## TASK INSTRUCTIONS
The answer should be each line from the entries below that has the word "triphosphate" in it.

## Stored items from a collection
=-=-=

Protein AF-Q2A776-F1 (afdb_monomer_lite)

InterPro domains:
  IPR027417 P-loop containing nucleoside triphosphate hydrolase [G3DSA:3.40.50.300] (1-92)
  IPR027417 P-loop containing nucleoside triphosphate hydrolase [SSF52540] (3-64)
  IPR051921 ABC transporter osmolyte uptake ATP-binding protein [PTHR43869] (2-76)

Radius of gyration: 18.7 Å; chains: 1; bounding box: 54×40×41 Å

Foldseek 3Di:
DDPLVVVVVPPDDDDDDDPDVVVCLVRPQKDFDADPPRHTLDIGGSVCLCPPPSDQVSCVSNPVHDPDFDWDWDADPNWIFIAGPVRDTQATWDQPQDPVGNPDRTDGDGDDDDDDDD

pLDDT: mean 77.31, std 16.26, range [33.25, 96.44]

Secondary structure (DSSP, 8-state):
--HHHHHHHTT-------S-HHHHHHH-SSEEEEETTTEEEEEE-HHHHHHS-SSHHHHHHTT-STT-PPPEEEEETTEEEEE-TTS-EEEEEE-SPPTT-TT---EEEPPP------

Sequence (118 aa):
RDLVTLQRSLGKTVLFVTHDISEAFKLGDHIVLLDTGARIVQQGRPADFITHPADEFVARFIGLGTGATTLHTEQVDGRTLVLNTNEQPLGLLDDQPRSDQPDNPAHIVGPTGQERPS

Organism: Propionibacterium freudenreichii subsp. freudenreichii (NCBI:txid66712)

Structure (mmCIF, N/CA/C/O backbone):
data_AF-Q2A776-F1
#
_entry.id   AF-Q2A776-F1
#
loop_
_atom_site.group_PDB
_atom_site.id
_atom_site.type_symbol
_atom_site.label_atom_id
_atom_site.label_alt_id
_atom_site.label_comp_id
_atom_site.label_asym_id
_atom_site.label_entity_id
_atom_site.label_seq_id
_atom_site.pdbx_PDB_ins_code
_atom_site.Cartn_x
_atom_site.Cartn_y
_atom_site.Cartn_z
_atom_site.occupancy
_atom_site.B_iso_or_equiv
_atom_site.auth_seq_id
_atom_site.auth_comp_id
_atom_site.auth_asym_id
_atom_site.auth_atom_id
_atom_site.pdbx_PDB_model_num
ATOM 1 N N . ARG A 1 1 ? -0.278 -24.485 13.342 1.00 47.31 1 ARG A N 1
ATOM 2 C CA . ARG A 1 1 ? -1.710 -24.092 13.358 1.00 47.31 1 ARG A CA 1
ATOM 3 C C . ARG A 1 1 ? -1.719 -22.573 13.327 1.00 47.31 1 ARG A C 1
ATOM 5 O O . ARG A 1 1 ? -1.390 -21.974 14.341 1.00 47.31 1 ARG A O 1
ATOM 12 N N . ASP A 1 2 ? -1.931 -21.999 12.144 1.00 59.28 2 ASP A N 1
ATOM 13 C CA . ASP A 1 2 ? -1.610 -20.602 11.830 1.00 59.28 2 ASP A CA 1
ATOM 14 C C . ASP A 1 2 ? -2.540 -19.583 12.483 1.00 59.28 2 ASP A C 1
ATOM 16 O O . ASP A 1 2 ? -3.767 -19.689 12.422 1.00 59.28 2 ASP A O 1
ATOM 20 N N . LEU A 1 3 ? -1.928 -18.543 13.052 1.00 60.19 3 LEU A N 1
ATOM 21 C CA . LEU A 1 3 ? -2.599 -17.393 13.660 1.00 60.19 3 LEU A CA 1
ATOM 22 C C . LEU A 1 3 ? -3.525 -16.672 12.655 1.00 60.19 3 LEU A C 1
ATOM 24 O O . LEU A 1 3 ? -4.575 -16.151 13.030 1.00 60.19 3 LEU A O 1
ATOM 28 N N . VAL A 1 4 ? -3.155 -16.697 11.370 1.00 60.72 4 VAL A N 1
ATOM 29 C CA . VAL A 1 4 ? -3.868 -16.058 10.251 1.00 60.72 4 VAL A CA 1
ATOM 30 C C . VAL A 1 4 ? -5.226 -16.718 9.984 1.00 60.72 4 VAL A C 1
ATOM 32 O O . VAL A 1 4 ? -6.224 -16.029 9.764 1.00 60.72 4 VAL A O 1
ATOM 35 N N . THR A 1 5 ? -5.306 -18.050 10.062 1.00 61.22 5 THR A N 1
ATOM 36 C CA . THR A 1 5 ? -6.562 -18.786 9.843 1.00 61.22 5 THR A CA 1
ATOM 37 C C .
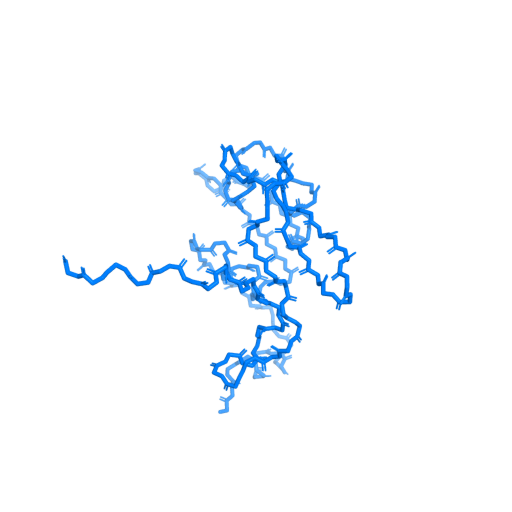 THR A 1 5 ? -7.558 -18.537 10.976 1.00 61.22 5 THR A C 1
ATOM 39 O O . THR A 1 5 ? -8.757 -18.404 10.727 1.00 61.22 5 THR A O 1
ATOM 42 N N . LEU A 1 6 ? -7.067 -18.410 12.216 1.00 58.59 6 LEU A N 1
ATOM 43 C CA . LEU A 1 6 ? -7.913 -18.100 13.369 1.00 58.59 6 LEU A CA 1
ATOM 44 C C . LEU A 1 6 ? -8.479 -16.675 13.279 1.00 58.59 6 LEU A C 1
ATOM 46 O O . LEU A 1 6 ? -9.673 -16.491 13.508 1.00 58.59 6 LEU A O 1
ATOM 50 N N . GLN A 1 7 ? -7.671 -15.687 12.874 1.00 58.75 7 GLN A N 1
ATOM 51 C CA . GLN A 1 7 ? -8.139 -14.304 12.715 1.00 58.75 7 GLN A CA 1
ATOM 52 C C . GLN A 1 7 ? -9.272 -14.173 11.689 1.00 58.75 7 GLN A C 1
ATOM 54 O O . GLN A 1 7 ? -10.296 -13.567 12.000 1.00 58.75 7 GLN A O 1
ATOM 59 N N . ARG A 1 8 ? -9.152 -14.811 10.513 1.00 59.59 8 ARG A N 1
ATOM 60 C CA . ARG A 1 8 ? -10.221 -14.792 9.493 1.00 59.59 8 ARG A CA 1
ATOM 61 C C . ARG A 1 8 ? -11.521 -15.452 9.970 1.00 59.59 8 ARG A C 1
ATOM 63 O O . ARG A 1 8 ? -12.599 -15.019 9.580 1.00 59.59 8 ARG A O 1
ATOM 70 N N . SER A 1 9 ? -11.435 -16.464 10.837 1.00 56.19 9 SER A N 1
ATOM 71 C CA . SER A 1 9 ? -12.609 -17.184 11.359 1.00 56.19 9 SER A CA 1
ATOM 72 C C . SER A 1 9 ? -13.402 -16.427 12.434 1.00 56.19 9 SER A C 1
ATOM 74 O O . SER A 1 9 ? -14.531 -16.804 12.736 1.00 56.19 9 SER A O 1
ATOM 76 N N . LEU A 1 10 ? -12.830 -15.368 13.024 1.00 60.97 10 LEU A N 1
ATOM 77 C CA . LEU A 1 10 ? -13.406 -14.700 14.195 1.00 60.97 10 LEU A CA 1
ATOM 78 C C . LEU A 1 10 ? -14.381 -13.562 13.861 1.00 60.97 10 LEU A C 1
ATOM 80 O O . LEU A 1 10 ? -15.035 -13.066 14.775 1.00 60.97 10 LEU A O 1
ATOM 84 N N . GLY A 1 11 ? -14.502 -13.140 12.597 1.00 62.78 11 GLY A N 1
ATOM 85 C CA . GLY A 1 11 ? -15.434 -12.073 12.198 1.00 62.78 11 GLY A CA 1
ATOM 86 C C . GLY A 1 11 ? -15.217 -10.749 12.944 1.00 62.78 11 GLY A C 1
ATOM 87 O O . GLY A 1 11 ? -16.155 -9.974 13.116 1.00 62.78 11 GLY A O 1
ATOM 88 N N . LYS A 1 12 ? -13.997 -10.508 13.442 1.00 70.31 12 LYS A N 1
ATOM 89 C CA . LYS A 1 12 ? -13.629 -9.303 14.190 1.00 70.31 12 LYS A CA 1
ATOM 90 C C . LYS A 1 12 ? -12.752 -8.403 13.335 1.00 70.31 12 LYS A C 1
ATOM 92 O O . LYS A 1 12 ? -11.858 -8.883 12.647 1.00 70.31 12 LYS A O 1
ATOM 97 N N . THR A 1 13 ? -12.969 -7.099 13.443 1.00 85.44 13 THR A N 1
ATOM 98 C CA . THR A 1 13 ? -12.065 -6.094 12.884 1.00 85.44 13 THR A CA 1
ATOM 99 C C . THR A 1 13 ? -10.753 -6.102 13.665 1.00 85.44 13 THR A C 1
ATOM 101 O O . THR A 1 13 ? -10.765 -5.972 14.891 1.00 85.44 13 THR A O 1
ATOM 104 N N . VAL A 1 14 ? -9.630 -6.248 12.963 1.00 85.06 14 VAL A N 1
ATOM 105 C CA . VAL A 1 14 ? -8.281 -6.211 13.540 1.00 85.06 14 VAL A CA 1
ATOM 106 C C . VAL A 1 14 ? -7.545 -4.999 12.980 1.00 85.06 14 VAL A C 1
ATOM 108 O O . VAL A 1 14 ? -7.564 -4.768 11.775 1.00 85.06 14 VAL A O 1
ATOM 111 N N . LEU A 1 15 ? -6.912 -4.221 13.860 1.00 91.38 15 LEU A N 1
ATOM 112 C CA . LEU A 1 15 ? -6.071 -3.086 13.487 1.00 91.38 15 LEU A CA 1
ATOM 113 C C . LEU A 1 15 ? -4.607 -3.445 13.744 1.00 91.38 15 LEU A C 1
ATOM 115 O O . LEU A 1 15 ? -4.224 -3.682 14.890 1.00 91.38 15 LEU A O 1
ATOM 119 N N . PHE A 1 16 ? -3.801 -3.456 12.685 1.00 89.75 16 PHE A N 1
ATOM 120 C CA . PHE A 1 16 ? -2.351 -3.606 12.768 1.00 89.75 16 PHE A CA 1
ATOM 121 C C . PHE A 1 16 ? -1.676 -2.255 12.562 1.00 89.75 16 PHE A C 1
ATOM 123 O O . PHE A 1 16 ? -2.021 -1.516 11.642 1.00 89.75 16 PHE A O 1
ATOM 130 N N . VAL A 1 17 ? -0.706 -1.948 13.420 1.00 92.38 17 VAL A N 1
ATOM 131 C CA . VAL A 1 17 ? 0.155 -0.772 13.288 1.00 92.38 17 VAL A CA 1
ATOM 132 C C . VAL A 1 17 ? 1.570 -1.281 13.084 1.00 92.38 17 VAL A C 1
ATOM 134 O O . VAL A 1 17 ? 2.112 -1.974 13.942 1.00 92.38 17 VAL A O 1
ATOM 137 N N . THR A 1 18 ? 2.150 -0.946 11.940 1.00 89.19 18 THR A N 1
ATOM 138 C CA . THR A 1 18 ? 3.534 -1.264 11.600 1.00 89.19 18 THR A CA 1
ATOM 139 C C . THR A 1 18 ? 4.204 -0.033 11.004 1.00 89.19 18 THR A C 1
ATOM 141 O O . THR A 1 18 ? 3.541 0.918 10.588 1.00 89.19 18 THR A O 1
ATOM 144 N N . HIS A 1 19 ? 5.530 -0.056 11.003 1.00 90.00 19 HIS A N 1
ATOM 145 C CA . HIS A 1 19 ? 6.363 0.912 10.305 1.00 90.00 19 HIS A CA 1
ATOM 146 C C . HIS A 1 19 ? 6.860 0.374 8.951 1.00 90.00 19 HIS A C 1
ATOM 148 O O . HIS A 1 19 ? 7.462 1.134 8.197 1.00 90.00 19 HIS A O 1
ATOM 154 N N . ASP A 1 20 ? 6.616 -0.905 8.638 1.00 86.06 20 AS
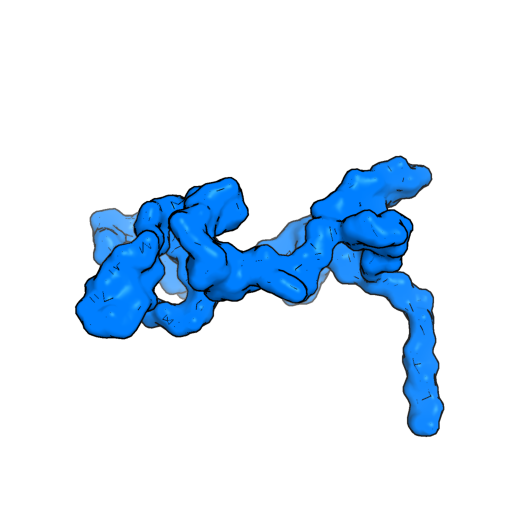P A N 1
ATOM 155 C CA . ASP A 1 20 ? 7.007 -1.541 7.379 1.00 86.06 20 ASP A CA 1
ATOM 156 C C . ASP A 1 20 ? 5.816 -1.609 6.410 1.00 86.06 20 ASP A C 1
ATOM 158 O O . ASP A 1 20 ? 4.782 -2.230 6.676 1.00 86.06 20 ASP A O 1
ATOM 162 N N . ILE A 1 21 ? 5.973 -0.979 5.248 1.00 84.56 21 ILE A N 1
ATOM 163 C CA . ILE A 1 21 ? 4.960 -0.971 4.192 1.00 84.56 21 ILE A CA 1
ATOM 164 C C . ILE A 1 21 ? 4.703 -2.365 3.603 1.00 84.56 21 ILE A C 1
ATOM 166 O O . ILE A 1 21 ? 3.571 -2.684 3.243 1.00 84.56 21 ILE A O 1
ATOM 170 N N . SER A 1 22 ? 5.726 -3.218 3.550 1.00 84.31 22 SER A N 1
ATOM 171 C CA . SER A 1 22 ? 5.645 -4.576 3.007 1.00 84.31 22 SER A CA 1
ATOM 172 C C . SER A 1 22 ? 4.746 -5.451 3.876 1.00 84.31 22 SER A C 1
ATOM 174 O O . SER A 1 22 ? 3.922 -6.209 3.363 1.00 84.31 22 SER A O 1
ATOM 176 N N . GLU A 1 23 ? 4.851 -5.309 5.201 1.00 86.88 23 GLU A N 1
ATOM 177 C CA . GLU A 1 23 ? 3.960 -5.980 6.151 1.00 86.88 23 GLU A CA 1
ATOM 178 C C . GLU A 1 23 ? 2.517 -5.488 6.003 1.00 86.88 23 GLU A C 1
ATOM 180 O O . GLU A 1 23 ? 1.589 -6.301 5.957 1.00 86.88 23 GLU A O 1
ATOM 185 N N . ALA A 1 24 ? 2.326 -4.170 5.866 1.00 89.75 24 ALA A N 1
ATOM 186 C CA . ALA A 1 24 ? 1.007 -3.581 5.650 1.00 89.75 24 ALA A CA 1
ATOM 187 C C . ALA A 1 24 ? 0.359 -4.090 4.350 1.00 89.75 24 ALA A C 1
ATOM 189 O O . ALA A 1 24 ? -0.827 -4.412 4.347 1.00 89.75 24 ALA A O 1
ATOM 190 N N . PHE A 1 25 ? 1.135 -4.226 3.269 1.00 88.56 25 PHE A N 1
ATOM 191 C CA . PHE A 1 25 ? 0.657 -4.726 1.973 1.00 88.56 25 PHE A CA 1
ATOM 192 C C . PHE A 1 25 ? 0.343 -6.222 2.003 1.00 88.56 25 PHE A C 1
ATOM 194 O O . PHE A 1 25 ? -0.589 -6.667 1.337 1.00 88.56 25 PHE A O 1
ATOM 201 N N . LYS A 1 26 ? 1.100 -7.001 2.783 1.00 85.12 26 LYS A N 1
ATOM 202 C CA . LYS A 1 26 ? 0.902 -8.450 2.903 1.00 85.12 26 LYS A CA 1
ATOM 203 C C . LYS A 1 26 ? -0.317 -8.813 3.753 1.00 85.12 26 LYS A C 1
ATOM 205 O O . LYS A 1 26 ? -0.969 -9.819 3.481 1.00 85.12 26 LYS A O 1
ATOM 210 N N . LEU A 1 27 ? -0.583 -8.045 4.810 1.00 85.69 27 LEU A N 1
ATOM 211 C CA . LEU A 1 27 ? -1.580 -8.392 5.828 1.00 85.69 27 LEU A CA 1
ATOM 212 C C . LEU A 1 27 ? -2.873 -7.575 5.733 1.00 85.69 27 LEU A C 1
ATOM 214 O O . LEU A 1 27 ? -3.911 -8.041 6.201 1.00 85.69 27 LEU A O 1
ATOM 218 N N . GLY A 1 28 ? -2.812 -6.358 5.191 1.00 86.31 28 GLY A N 1
ATOM 219 C CA . GLY A 1 28 ? -3.917 -5.408 5.211 1.00 86.31 28 GLY A CA 1
ATOM 220 C C . GLY A 1 28 ? -4.799 -5.476 3.968 1.00 86.31 28 GLY A C 1
ATOM 221 O O . GLY A 1 28 ? -4.330 -5.292 2.849 1.00 86.31 28 GLY A O 1
ATOM 222 N N . ASP A 1 29 ? -6.107 -5.619 4.176 1.00 90.69 29 ASP A N 1
ATOM 223 C CA . ASP A 1 29 ? -7.107 -5.412 3.118 1.00 90.69 29 ASP A CA 1
ATOM 224 C C . ASP A 1 29 ? -7.357 -3.910 2.858 1.00 90.69 29 ASP A C 1
ATOM 226 O O . ASP A 1 29 ? -7.755 -3.502 1.764 1.00 90.69 29 ASP A O 1
ATOM 230 N N . HIS A 1 30 ? -7.109 -3.076 3.874 1.00 93.75 30 HIS A N 1
ATOM 231 C CA . HIS A 1 30 ? -7.229 -1.622 3.840 1.00 93.75 30 HIS A CA 1
ATOM 232 C C . HIS A 1 30 ? -6.102 -0.989 4.661 1.00 93.75 30 HIS A C 1
ATOM 234 O O . HIS A 1 30 ? -5.831 -1.406 5.788 1.00 93.75 30 HIS A O 1
ATOM 240 N N . ILE A 1 31 ? -5.464 0.039 4.109 1.00 95.19 31 ILE A N 1
ATOM 241 C CA . ILE A 1 31 ? -4.281 0.693 4.668 1.00 95.19 31 ILE A CA 1
ATOM 242 C C . ILE A 1 31 ? -4.592 2.163 4.911 1.00 95.19 31 ILE A C 1
ATOM 244 O O . ILE A 1 31 ? -5.283 2.800 4.118 1.00 95.19 31 ILE A O 1
ATOM 248 N N . VAL A 1 32 ? -4.067 2.696 6.013 1.00 95.62 32 VAL A N 1
ATOM 249 C CA . VAL A 1 32 ? -4.081 4.124 6.334 1.00 95.62 32 VAL A CA 1
ATOM 250 C C . VAL A 1 32 ? -2.642 4.549 6.596 1.00 95.62 32 VAL A C 1
ATOM 252 O O . VAL A 1 32 ? -2.018 4.067 7.539 1.00 95.62 32 VAL A O 1
ATOM 255 N N . LEU A 1 33 ? -2.118 5.444 5.762 1.00 94.06 33 LEU A N 1
ATOM 256 C CA . LEU A 1 33 ? -0.799 6.038 5.935 1.00 94.06 33 LEU A CA 1
ATOM 257 C C . LEU A 1 33 ? -0.935 7.367 6.677 1.00 94.06 33 LEU A C 1
ATOM 259 O O . LEU A 1 33 ? -1.696 8.247 6.264 1.00 94.06 33 LEU A O 1
ATOM 263 N N . LEU A 1 34 ? -0.187 7.500 7.768 1.00 93.12 34 LEU A N 1
ATOM 264 C CA . LEU A 1 34 ? -0.188 8.670 8.636 1.00 93.12 34 LEU A CA 1
ATOM 265 C C . LEU A 1 34 ? 1.151 9.411 8.540 1.00 93.12 34 LEU A C 1
ATOM 267 O O . LEU A 1 34 ? 2.207 8.786 8.526 1.00 93.12 34 LEU A O 1
ATOM 271 N N . ASP A 1 35 ? 1.091 10.739 8.529 1.00 89.25 35 ASP A N 1
ATOM 272 C CA . ASP A 1 35 ? 2.229 11.651 8.674 1.00 89.25 35 ASP A CA 1
ATOM 273 C C . ASP A 1 35 ? 2.227 12.272 10.084 1.00 89.25 35 ASP A C 1
ATOM 275 O O . ASP A 1 35 ? 1.321 12.062 10.903 1.00 89.25 35 ASP A O 1
ATOM 279 N N . THR A 1 36 ? 3.273 13.035 10.374 1.00 89.88 36 THR A N 1
ATOM 280 C CA . THR A 1 36 ? 3.518 13.769 11.611 1.00 89.88 36 THR A CA 1
ATOM 281 C C . THR A 1 36 ? 2.256 14.471 12.107 1.00 89.88 36 THR A C 1
ATOM 283 O O . THR A 1 36 ? 1.577 15.186 11.370 1.00 89.88 36 THR A O 1
ATOM 286 N N . GLY A 1 37 ? 1.937 14.261 13.387 1.00 93.12 37 GLY A N 1
ATOM 287 C CA . GLY A 1 37 ? 0.705 14.771 13.991 1.00 93.12 37 GLY A CA 1
ATOM 288 C C . GLY A 1 37 ? -0.540 13.932 13.687 1.00 93.12 37 GLY A C 1
ATOM 289 O O . GLY A 1 37 ? -1.646 14.440 13.832 1.00 93.12 37 GLY A O 1
ATOM 290 N N . ALA A 1 38 ? -0.370 12.667 13.279 1.00 91.00 38 ALA A N 1
ATOM 291 C CA . ALA A 1 38 ? -1.454 11.739 12.942 1.00 91.00 38 ALA A CA 1
ATOM 292 C C . ALA A 1 38 ? -2.344 12.229 11.782 1.00 91.00 38 ALA A C 1
ATOM 294 O O . ALA A 1 38 ? -3.543 11.945 11.733 1.00 91.00 38 ALA A O 1
ATOM 295 N N . ARG A 1 39 ? -1.755 12.960 10.826 1.00 93.00 39 ARG A N 1
ATOM 296 C CA . ARG A 1 39 ? -2.459 13.395 9.614 1.00 93.00 39 ARG A CA 1
ATOM 297 C C . ARG A 1 39 ? -2.568 12.220 8.650 1.00 93.00 39 ARG A C 1
ATOM 299 O O . ARG A 1 39 ? -1.546 11.672 8.256 1.00 93.00 39 ARG A O 1
ATOM 306 N N . ILE A 1 40 ? -3.779 11.863 8.225 1.00 94.94 40 ILE A N 1
ATOM 307 C CA . ILE A 1 40 ? -3.959 10.879 7.149 1.00 94.94 40 ILE A CA 1
ATOM 308 C C . ILE A 1 40 ? -3.420 11.476 5.850 1.00 94.94 40 ILE A C 1
ATOM 310 O O . ILE A 1 40 ? -3.884 12.526 5.409 1.00 94.94 40 ILE A O 1
ATOM 314 N N . VAL A 1 41 ? -2.438 10.803 5.259 1.00 94.88 41 VAL A N 1
ATOM 315 C CA . VAL A 1 41 ? -1.866 11.159 3.955 1.00 94.88 41 VAL A CA 1
ATOM 316 C C . VAL A 1 41 ? -2.645 10.473 2.844 1.00 94.88 41 VAL A C 1
ATOM 318 O O . VAL A 1 41 ? -3.093 11.117 1.903 1.00 94.88 41 VAL A O 1
ATOM 321 N N . GLN A 1 42 ? -2.846 9.162 2.979 1.00 96.19 42 GLN A N 1
ATOM 322 C CA . GLN A 1 42 ? -3.617 8.356 2.043 1.00 96.19 42 GLN A CA 1
ATOM 323 C C . GLN A 1 42 ? -4.252 7.180 2.777 1.00 96.19 42 GLN A C 1
ATOM 325 O O . GLN A 1 42 ? -3.695 6.653 3.741 1.00 96.19 42 GLN A O 1
ATOM 330 N N . GLN A 1 43 ? -5.423 6.761 2.310 1.00 96.44 43 GLN A N 1
ATOM 331 C CA . GLN A 1 43 ? -6.089 5.555 2.774 1.00 96.44 43 GLN A CA 1
ATOM 332 C C . GLN A 1 43 ? -6.753 4.832 1.602 1.00 96.44 43 GLN A C 1
ATOM 334 O O . GLN A 1 43 ? -7.223 5.485 0.670 1.00 96.44 43 GLN A O 1
ATOM 339 N N . GLY A 1 44 ? -6.794 3.503 1.646 1.00 95.19 44 GLY A N 1
ATOM 340 C CA . GLY A 1 44 ? -7.383 2.689 0.583 1.00 95.19 44 GLY A CA 1
ATOM 341 C C . GLY A 1 44 ? -6.841 1.266 0.560 1.00 95.19 44 GLY A C 1
ATOM 342 O O . GLY A 1 44 ? -6.221 0.810 1.522 1.00 95.19 44 GLY A O 1
ATOM 343 N N . ARG A 1 45 ? -7.066 0.549 -0.544 1.00 95.44 45 ARG A N 1
ATOM 344 C CA . ARG A 1 45 ? -6.525 -0.807 -0.728 1.00 95.44 45 ARG A CA 1
ATOM 345 C C . ARG A 1 45 ? -5.049 -0.733 -1.124 1.00 95.44 45 ARG A C 1
ATOM 347 O O . ARG A 1 45 ? -4.657 0.244 -1.763 1.00 95.44 45 ARG A O 1
ATOM 354 N N . PRO A 1 46 ? -4.245 -1.780 -0.872 1.00 92.25 46 PRO A N 1
ATOM 355 C CA . PRO A 1 46 ? -2.838 -1.812 -1.286 1.00 92.25 46 PRO A CA 1
ATOM 356 C C . PRO A 1 46 ? -2.617 -1.460 -2.769 1.00 92.25 46 PRO A C 1
ATOM 358 O O . PRO A 1 46 ? -1.716 -0.697 -3.106 1.00 92.25 46 PRO A O 1
ATOM 361 N N . ALA A 1 47 ? -3.494 -1.936 -3.660 1.00 90.69 47 ALA A N 1
ATOM 362 C CA . ALA A 1 47 ? -3.428 -1.632 -5.091 1.00 90.69 47 ALA A CA 1
ATOM 363 C C . ALA A 1 47 ? -3.586 -0.132 -5.409 1.00 90.69 47 ALA A C 1
ATOM 365 O O . ALA A 1 47 ? -2.984 0.358 -6.364 1.00 90.69 47 ALA A O 1
ATOM 366 N N . ASP A 1 48 ? -4.369 0.603 -4.616 1.00 92.56 48 ASP A N 1
ATOM 367 C CA . ASP A 1 48 ? -4.614 2.030 -4.831 1.00 92.56 48 ASP A CA 1
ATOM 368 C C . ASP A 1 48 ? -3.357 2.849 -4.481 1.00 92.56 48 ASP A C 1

=-=-=

## SOLUTION TO THIS EXERCISE
  IPR027417 P-loop containing nucleoside triphosphate hydrolase [G3DSA:3.40.50.300] (1-92)
  IPR027417 P-loop containing nucleoside triphosphate hydrolase [SSF52540] (3-64)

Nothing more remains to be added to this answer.